Author : Willis Weatherford
Weighty darkness pushed in on the edges of the cavern, craving admittance to the subterranean council meeting. Eight faces made ominous by three weeks of beard growth stared across the glowrods at one another. Blued gun barrels, gripped tightly, glinted softly, and the steady flow of an installed stream gurgled up from a crack in the floor, like the last bloody breaths of a dying animal. They were the Remnant.
“Chronos, how long until sunrise at our entrance point?”, inquired Achilles with a quick glance at the timekeeper. Chronos had been an executive before the Excavation and Descent, and owned the only working watch. His detail oriented mind was also adept at estimating the two times that still mattered: sunset and sunrise.
“Five minutes until the sun first touches the horizon.” They had quickly discovered – all of them – that the Excavators could still function in the pre-dawn sunrise glow. Only direct light sent them lumbering underground.

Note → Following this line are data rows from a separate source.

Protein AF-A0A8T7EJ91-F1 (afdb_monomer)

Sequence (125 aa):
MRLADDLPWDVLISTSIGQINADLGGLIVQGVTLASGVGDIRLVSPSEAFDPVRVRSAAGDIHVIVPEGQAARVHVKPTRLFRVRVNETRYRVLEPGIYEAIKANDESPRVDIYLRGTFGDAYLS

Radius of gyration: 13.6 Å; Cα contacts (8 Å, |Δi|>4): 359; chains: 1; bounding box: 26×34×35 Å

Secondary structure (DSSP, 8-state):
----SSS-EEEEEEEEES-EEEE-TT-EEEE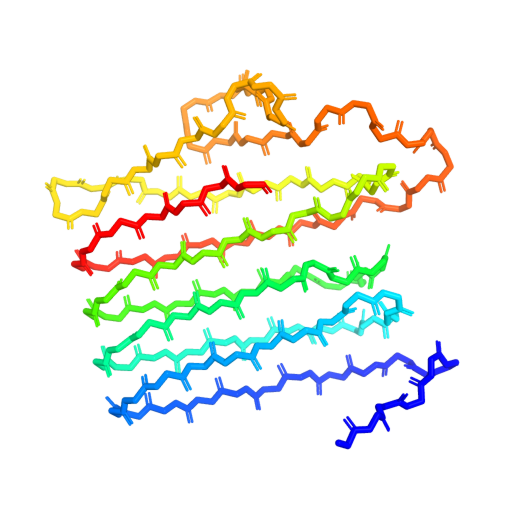EEEEEEES-EEEEPPSEESS-EEEEEEES-EEEEPPTT--EEEEE---SSEEEEE-TTTEEEEETTEEEESS--TTSPPEEEEEEEEEEEEEE-

Structure (mmCIF, N/CA/C/O backbone):
data_AF-A0A8T7EJ91-F1
#
_entry.id   AF-A0A8T7EJ91-F1
#
loop_
_atom_site.group_PDB
_atom_site.id
_atom_site.type_symbol
_atom_site.label_atom_id
_atom_site.label_alt_id
_atom_site.label_comp_id
_atom_site.label_asym_id
_atom_site.label_entity_id
_atom_site.label_seq_id
_atom_site.pdbx_PDB_ins_code
_atom_site.Cartn_x
_atom_site.Cartn_y
_atom_site.Cartn_z
_atom_site.occupancy
_atom_site.B_iso_or_equiv
_atom_site.auth_seq_id
_atom_site.auth_comp_id
_atom_site.auth_asym_id
_atom_site.auth_atom_id
_atom_site.pdbx_PDB_model_num
ATOM 1 N N . MET A 1 1 ? -12.540 -11.041 -13.068 1.00 53.09 1 MET A N 1
ATOM 2 C CA . MET A 1 1 ? -12.117 -12.306 -12.433 1.00 53.09 1 MET A CA 1
ATOM 3 C C . MET A 1 1 ? -12.192 -12.086 -10.933 1.00 53.09 1 MET A C 1
ATOM 5 O O . MET A 1 1 ? -11.726 -11.043 -10.499 1.00 53.09 1 MET A O 1
ATOM 9 N N . ARG A 1 2 ? -12.843 -12.975 -10.178 1.00 63.66 2 ARG A N 1
ATOM 10 C CA . ARG A 1 2 ? -12.968 -12.878 -8.716 1.00 63.66 2 ARG A CA 1
ATOM 11 C C . ARG A 1 2 ? -12.184 -14.043 -8.115 1.00 63.66 2 ARG A C 1
ATOM 13 O O . ARG A 1 2 ? -12.332 -15.163 -8.599 1.00 63.66 2 ARG A O 1
ATOM 20 N N . LEU A 1 3 ? -11.305 -13.753 -7.162 1.00 75.75 3 LEU A N 1
ATOM 21 C CA . LEU A 1 3 ? -10.548 -14.768 -6.428 1.00 75.75 3 LEU A CA 1
ATOM 22 C C . LEU A 1 3 ? -11.455 -15.414 -5.368 1.00 75.75 3 LEU A C 1
ATOM 24 O O . LEU A 1 3 ? -12.465 -14.820 -4.987 1.00 75.75 3 LEU A O 1
ATOM 28 N N . ALA A 1 4 ? -11.120 -16.631 -4.941 1.00 77.38 4 ALA A N 1
ATOM 29 C CA . ALA A 1 4 ? -11.822 -17.289 -3.839 1.00 77.38 4 ALA A CA 1
ATOM 30 C C . ALA A 1 4 ? -11.548 -16.526 -2.532 1.00 77.38 4 ALA A C 1
ATOM 32 O O . ALA A 1 4 ? -10.423 -16.097 -2.306 1.00 77.38 4 ALA A O 1
ATOM 33 N N . ASP A 1 5 ? -12.556 -16.307 -1.700 1.00 74.25 5 ASP A N 1
ATOM 34 C CA . ASP A 1 5 ? -12.452 -15.514 -0.467 1.00 74.25 5 ASP A CA 1
ATOM 35 C C . ASP A 1 5 ? -12.058 -16.353 0.763 1.00 74.25 5 ASP A C 1
ATOM 37 O O . ASP A 1 5 ? -11.741 -15.799 1.813 1.00 74.25 5 ASP A O 1
ATOM 41 N N . ASP A 1 6 ? -12.015 -17.677 0.622 1.00 74.12 6 ASP A N 1
ATOM 42 C CA . ASP A 1 6 ? -11.811 -18.655 1.695 1.00 74.12 6 ASP A CA 1
ATOM 43 C C . ASP A 1 6 ? -10.412 -19.295 1.720 1.00 74.12 6 ASP A C 1
ATOM 45 O O . ASP A 1 6 ? -10.128 -20.142 2.569 1.00 74.12 6 ASP A O 1
ATOM 49 N N . LEU A 1 7 ? -9.520 -18.893 0.811 1.00 80.50 7 LEU A N 1
ATOM 50 C CA . LEU A 1 7 ? -8.152 -19.401 0.728 1.00 80.50 7 LEU A CA 1
ATOM 51 C C . LEU A 1 7 ? -7.141 -18.254 0.835 1.00 80.50 7 LEU A C 1
ATOM 53 O O . LEU A 1 7 ? -7.327 -17.228 0.183 1.00 80.50 7 LEU A O 1
ATOM 57 N N . PRO A 1 8 ? -6.049 -18.413 1.605 1.00 83.00 8 PRO A N 1
ATOM 58 C CA . PRO A 1 8 ? -5.008 -17.399 1.688 1.00 83.00 8 PRO A CA 1
ATOM 59 C C . PRO A 1 8 ? -4.227 -17.331 0.370 1.00 83.00 8 PRO A C 1
ATOM 61 O O . PRO A 1 8 ? -3.515 -18.265 -0.001 1.00 83.00 8 PRO A O 1
ATOM 64 N N . TRP A 1 9 ? -4.353 -16.211 -0.343 1.00 89.31 9 TRP A N 1
ATOM 65 C CA . TRP A 1 9 ? -3.651 -15.985 -1.611 1.00 89.31 9 TRP A CA 1
ATOM 66 C C . TRP A 1 9 ? -2.278 -15.356 -1.405 1.00 89.31 9 TRP A C 1
ATOM 68 O O . TRP A 1 9 ? -2.136 -14.429 -0.613 1.00 89.31 9 TRP A O 1
ATOM 78 N N . ASP A 1 10 ? -1.291 -15.782 -2.189 1.00 93.94 10 ASP A N 1
ATOM 79 C CA . ASP A 1 10 ? -0.074 -14.998 -2.405 1.00 93.94 10 ASP A CA 1
ATOM 80 C C . ASP A 1 10 ? -0.159 -14.313 -3.775 1.00 93.94 10 ASP A C 1
ATOM 82 O O . ASP A 1 10 ? -0.336 -14.969 -4.807 1.00 93.94 10 ASP A O 1
ATOM 86 N N . VAL A 1 11 ? -0.114 -12.980 -3.785 1.00 94.62 11 VAL A N 1
ATOM 87 C CA . VAL A 1 11 ? -0.376 -12.165 -4.977 1.00 94.62 11 VAL A CA 1
ATOM 88 C C . VAL A 1 11 ? 0.893 -11.444 -5.407 1.00 94.62 11 VAL A C 1
ATOM 90 O O . VAL A 1 11 ? 1.366 -10.530 -4.735 1.00 94.62 11 VAL A O 1
ATOM 93 N N . LEU A 1 12 ? 1.394 -11.781 -6.594 1.00 96.94 12 LEU A N 1
ATOM 94 C CA . LEU A 1 12 ? 2.486 -11.066 -7.249 1.00 96.94 12 LEU A CA 1
ATOM 95 C C . LEU A 1 12 ? 1.995 -10.443 -8.557 1.00 96.94 12 LEU A C 1
ATOM 97 O O . LEU A 1 12 ? 1.614 -11.155 -9.484 1.00 96.94 12 LEU A O 1
ATOM 101 N N . ILE A 1 13 ? 2.054 -9.114 -8.653 1.00 96.69 13 ILE A N 1
ATOM 102 C CA . ILE A 1 13 ? 1.750 -8.383 -9.888 1.00 96.69 13 ILE A CA 1
ATOM 103 C C . ILE A 1 13 ? 2.899 -7.432 -10.189 1.00 96.69 13 ILE A C 1
ATOM 105 O O . ILE A 1 13 ? 3.255 -6.582 -9.371 1.00 96.69 13 ILE A O 1
ATOM 109 N N . SER A 1 14 ? 3.463 -7.547 -11.390 1.00 96.69 14 SER A N 1
ATOM 110 C CA . SER A 1 14 ? 4.520 -6.653 -11.848 1.00 96.69 14 SER A CA 1
ATOM 111 C C . SER A 1 14 ? 4.304 -6.195 -13.281 1.00 96.69 14 SER A C 1
ATOM 113 O O . SER A 1 14 ? 4.014 -7.017 -14.147 1.00 96.69 14 SER A O 1
ATOM 115 N N . THR A 1 15 ? 4.528 -4.911 -13.545 1.00 96.00 15 THR A N 1
ATOM 116 C CA . THR A 1 15 ? 4.574 -4.361 -14.903 1.00 96.00 15 THR A CA 1
ATOM 117 C C . THR A 1 15 ? 5.760 -3.419 -15.077 1.00 96.00 15 THR A C 1
ATOM 119 O O . THR A 1 15 ? 6.159 -2.719 -14.147 1.00 96.00 15 THR A O 1
ATOM 122 N N . SER A 1 16 ? 6.342 -3.384 -16.275 1.00 94.81 16 SER A N 1
ATOM 123 C CA . SER A 1 16 ? 7.353 -2.381 -16.623 1.00 94.81 16 SER A CA 1
ATOM 124 C C . SER A 1 16 ? 6.718 -1.052 -17.024 1.00 94.81 16 SER A C 1
ATOM 126 O O . SER A 1 16 ? 7.259 -0.005 -16.682 1.00 94.81 16 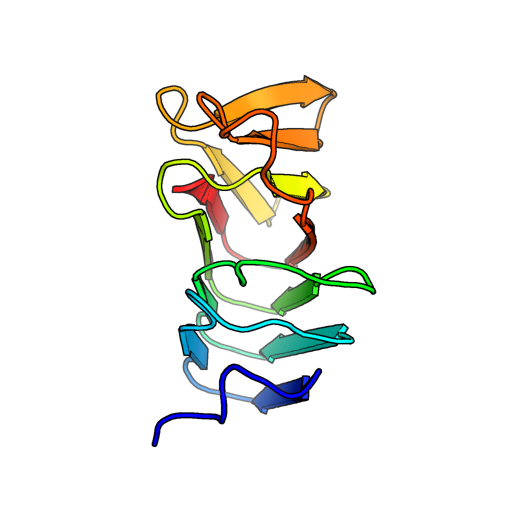SER A O 1
ATOM 128 N N . ILE A 1 17 ? 5.590 -1.095 -17.741 1.00 95.75 17 ILE A N 1
ATOM 129 C CA . ILE A 1 17 ? 4.844 0.076 -18.210 1.00 95.75 17 ILE A CA 1
ATOM 130 C C . ILE A 1 17 ? 3.347 -0.231 -18.110 1.00 95.75 17 ILE A C 1
ATOM 132 O O . ILE A 1 17 ? 2.892 -1.258 -18.614 1.00 95.75 17 ILE A O 1
ATOM 136 N N . GLY A 1 18 ? 2.578 0.662 -17.497 1.00 91.50 18 GLY A N 1
ATOM 137 C CA . GLY A 1 18 ? 1.122 0.569 -17.410 1.00 91.50 18 GLY A CA 1
ATOM 138 C C . GLY A 1 18 ? 0.604 0.712 -15.985 1.00 91.50 18 GLY A C 1
ATOM 139 O O . GLY A 1 18 ? 1.350 1.031 -15.064 1.00 91.50 18 GLY A O 1
ATOM 140 N N . GLN A 1 19 ? -0.695 0.486 -15.818 1.00 94.94 19 GLN A N 1
ATOM 141 C CA . GLN A 1 19 ? -1.379 0.668 -14.541 1.00 94.94 19 GLN A CA 1
ATOM 142 C C . GLN A 1 19 ? -1.696 -0.677 -13.887 1.00 94.94 19 GLN A C 1
ATOM 144 O O . GLN A 1 19 ? -2.171 -1.601 -14.549 1.00 94.94 19 GLN A O 1
ATOM 149 N N . ILE A 1 20 ? -1.474 -0.770 -12.577 1.00 98.00 20 ILE A N 1
ATOM 150 C CA . ILE A 1 20 ? -1.927 -1.893 -11.753 1.00 98.00 20 ILE A CA 1
ATOM 151 C C . ILE A 1 20 ? -3.176 -1.441 -11.003 1.00 98.00 20 ILE A C 1
ATOM 153 O O . ILE A 1 20 ? -3.106 -0.530 -10.186 1.00 98.00 20 ILE A O 1
ATOM 157 N N . ASN A 1 21 ? -4.307 -2.102 -11.2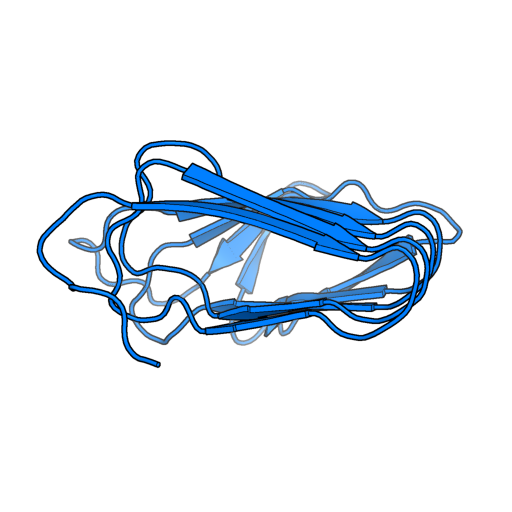45 1.00 97.56 21 ASN A N 1
ATOM 158 C CA . ASN A 1 21 ? -5.533 -1.920 -10.470 1.00 97.56 21 ASN A CA 1
ATOM 159 C C . ASN A 1 21 ? -5.823 -3.222 -9.720 1.00 97.56 21 ASN A C 1
ATOM 161 O O . ASN A 1 21 ? -6.302 -4.185 -10.315 1.00 97.56 21 ASN A O 1
ATOM 165 N N . ALA A 1 22 ? -5.482 -3.254 -8.434 1.00 96.56 22 ALA A N 1
ATOM 166 C CA . ALA A 1 22 ? -5.666 -4.402 -7.558 1.00 96.56 22 ALA A CA 1
ATOM 167 C C . ALA A 1 22 ? -6.746 -4.082 -6.521 1.00 96.56 22 ALA A C 1
ATOM 169 O O . ALA A 1 22 ? -6.500 -3.357 -5.556 1.00 96.56 22 ALA A O 1
ATOM 170 N N . ASP A 1 23 ? -7.946 -4.618 -6.732 1.00 96.44 23 ASP A N 1
ATOM 171 C CA . ASP A 1 23 ? -8.984 -4.630 -5.708 1.00 96.44 23 ASP A CA 1
ATOM 172 C C . ASP A 1 23 ? -8.885 -5.940 -4.926 1.00 96.44 23 ASP A C 1
ATOM 174 O O . ASP A 1 23 ? -9.225 -7.003 -5.449 1.00 96.44 23 ASP A O 1
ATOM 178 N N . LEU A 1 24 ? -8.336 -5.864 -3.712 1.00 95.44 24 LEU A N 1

“Good.” Achilles rubbed his heel, injured in a past foray. He had chosen his “Nom de Bellum”, as they called their new names, for just that reason. One of the first things they had done after the Excavation was cut out the subdermal IDNodes and change their names. Both had been crimes against the State before the Excavators emerged. Now, there was no State to enforce the Universal Identification Act of 2063, and any connection to the DataBase was a death sentance.
“We top out in one minute, arrive at the target at 0 past sunrise, extract Citizens 11 and 12 within two minutes, reboard as soon as possible, and hopefully return by 8 past sunrise.” Everyone seated around the glowrods was familiar with this routine by now. Everyone except citizens 7 and 8, now renamed Guns and Bolts, had been on at least one or two successful rescue missions. Guns and Bolts had been on only one, a failed attempt to extract citizens 9 and 10. They had been Guns’ friends. He glowered in the monochrome light, eyes sunken and red.
“Remember,” Achilles said with a new weight in his voice, “more than two is not an option. Gravity will not allow it. Only 11 and 12, nobody else. Ok. Let’s move out.”
Eight pairs of boots stomped through the grey dust towards the surface. At the hatch, they donned tanks, and regulators, and headlamps. The hatch opened, the cold rushed in, and they walked out onto the dark surface. A few miles away, they could see the familiar band of sunlight right where it always was, highlighted on the circular rims of craters. A few steps brought them to the only remaining functional vessel: StateProbe 21. They clambered inside, buckled in, and blasted off towards the earth. As they hurtled through space, Chronos could see the Moon quickly diminishing behind them from one window, and the earth quickly growing in another. They were headed straight for the line between terrestrial day and night, light and darkness. Then he caught Achilles’ eye. The old man, once a maintenance worker at a city park, gave a grim smile, and gave a familiar speech:
“Rescue Mission 5 is underway. May we bring new souls from the terror of light into the safety of darkness. May each man count it a glory to blow even one Excavator off the surface of our planet. May our return add a few more to the the Remnant.”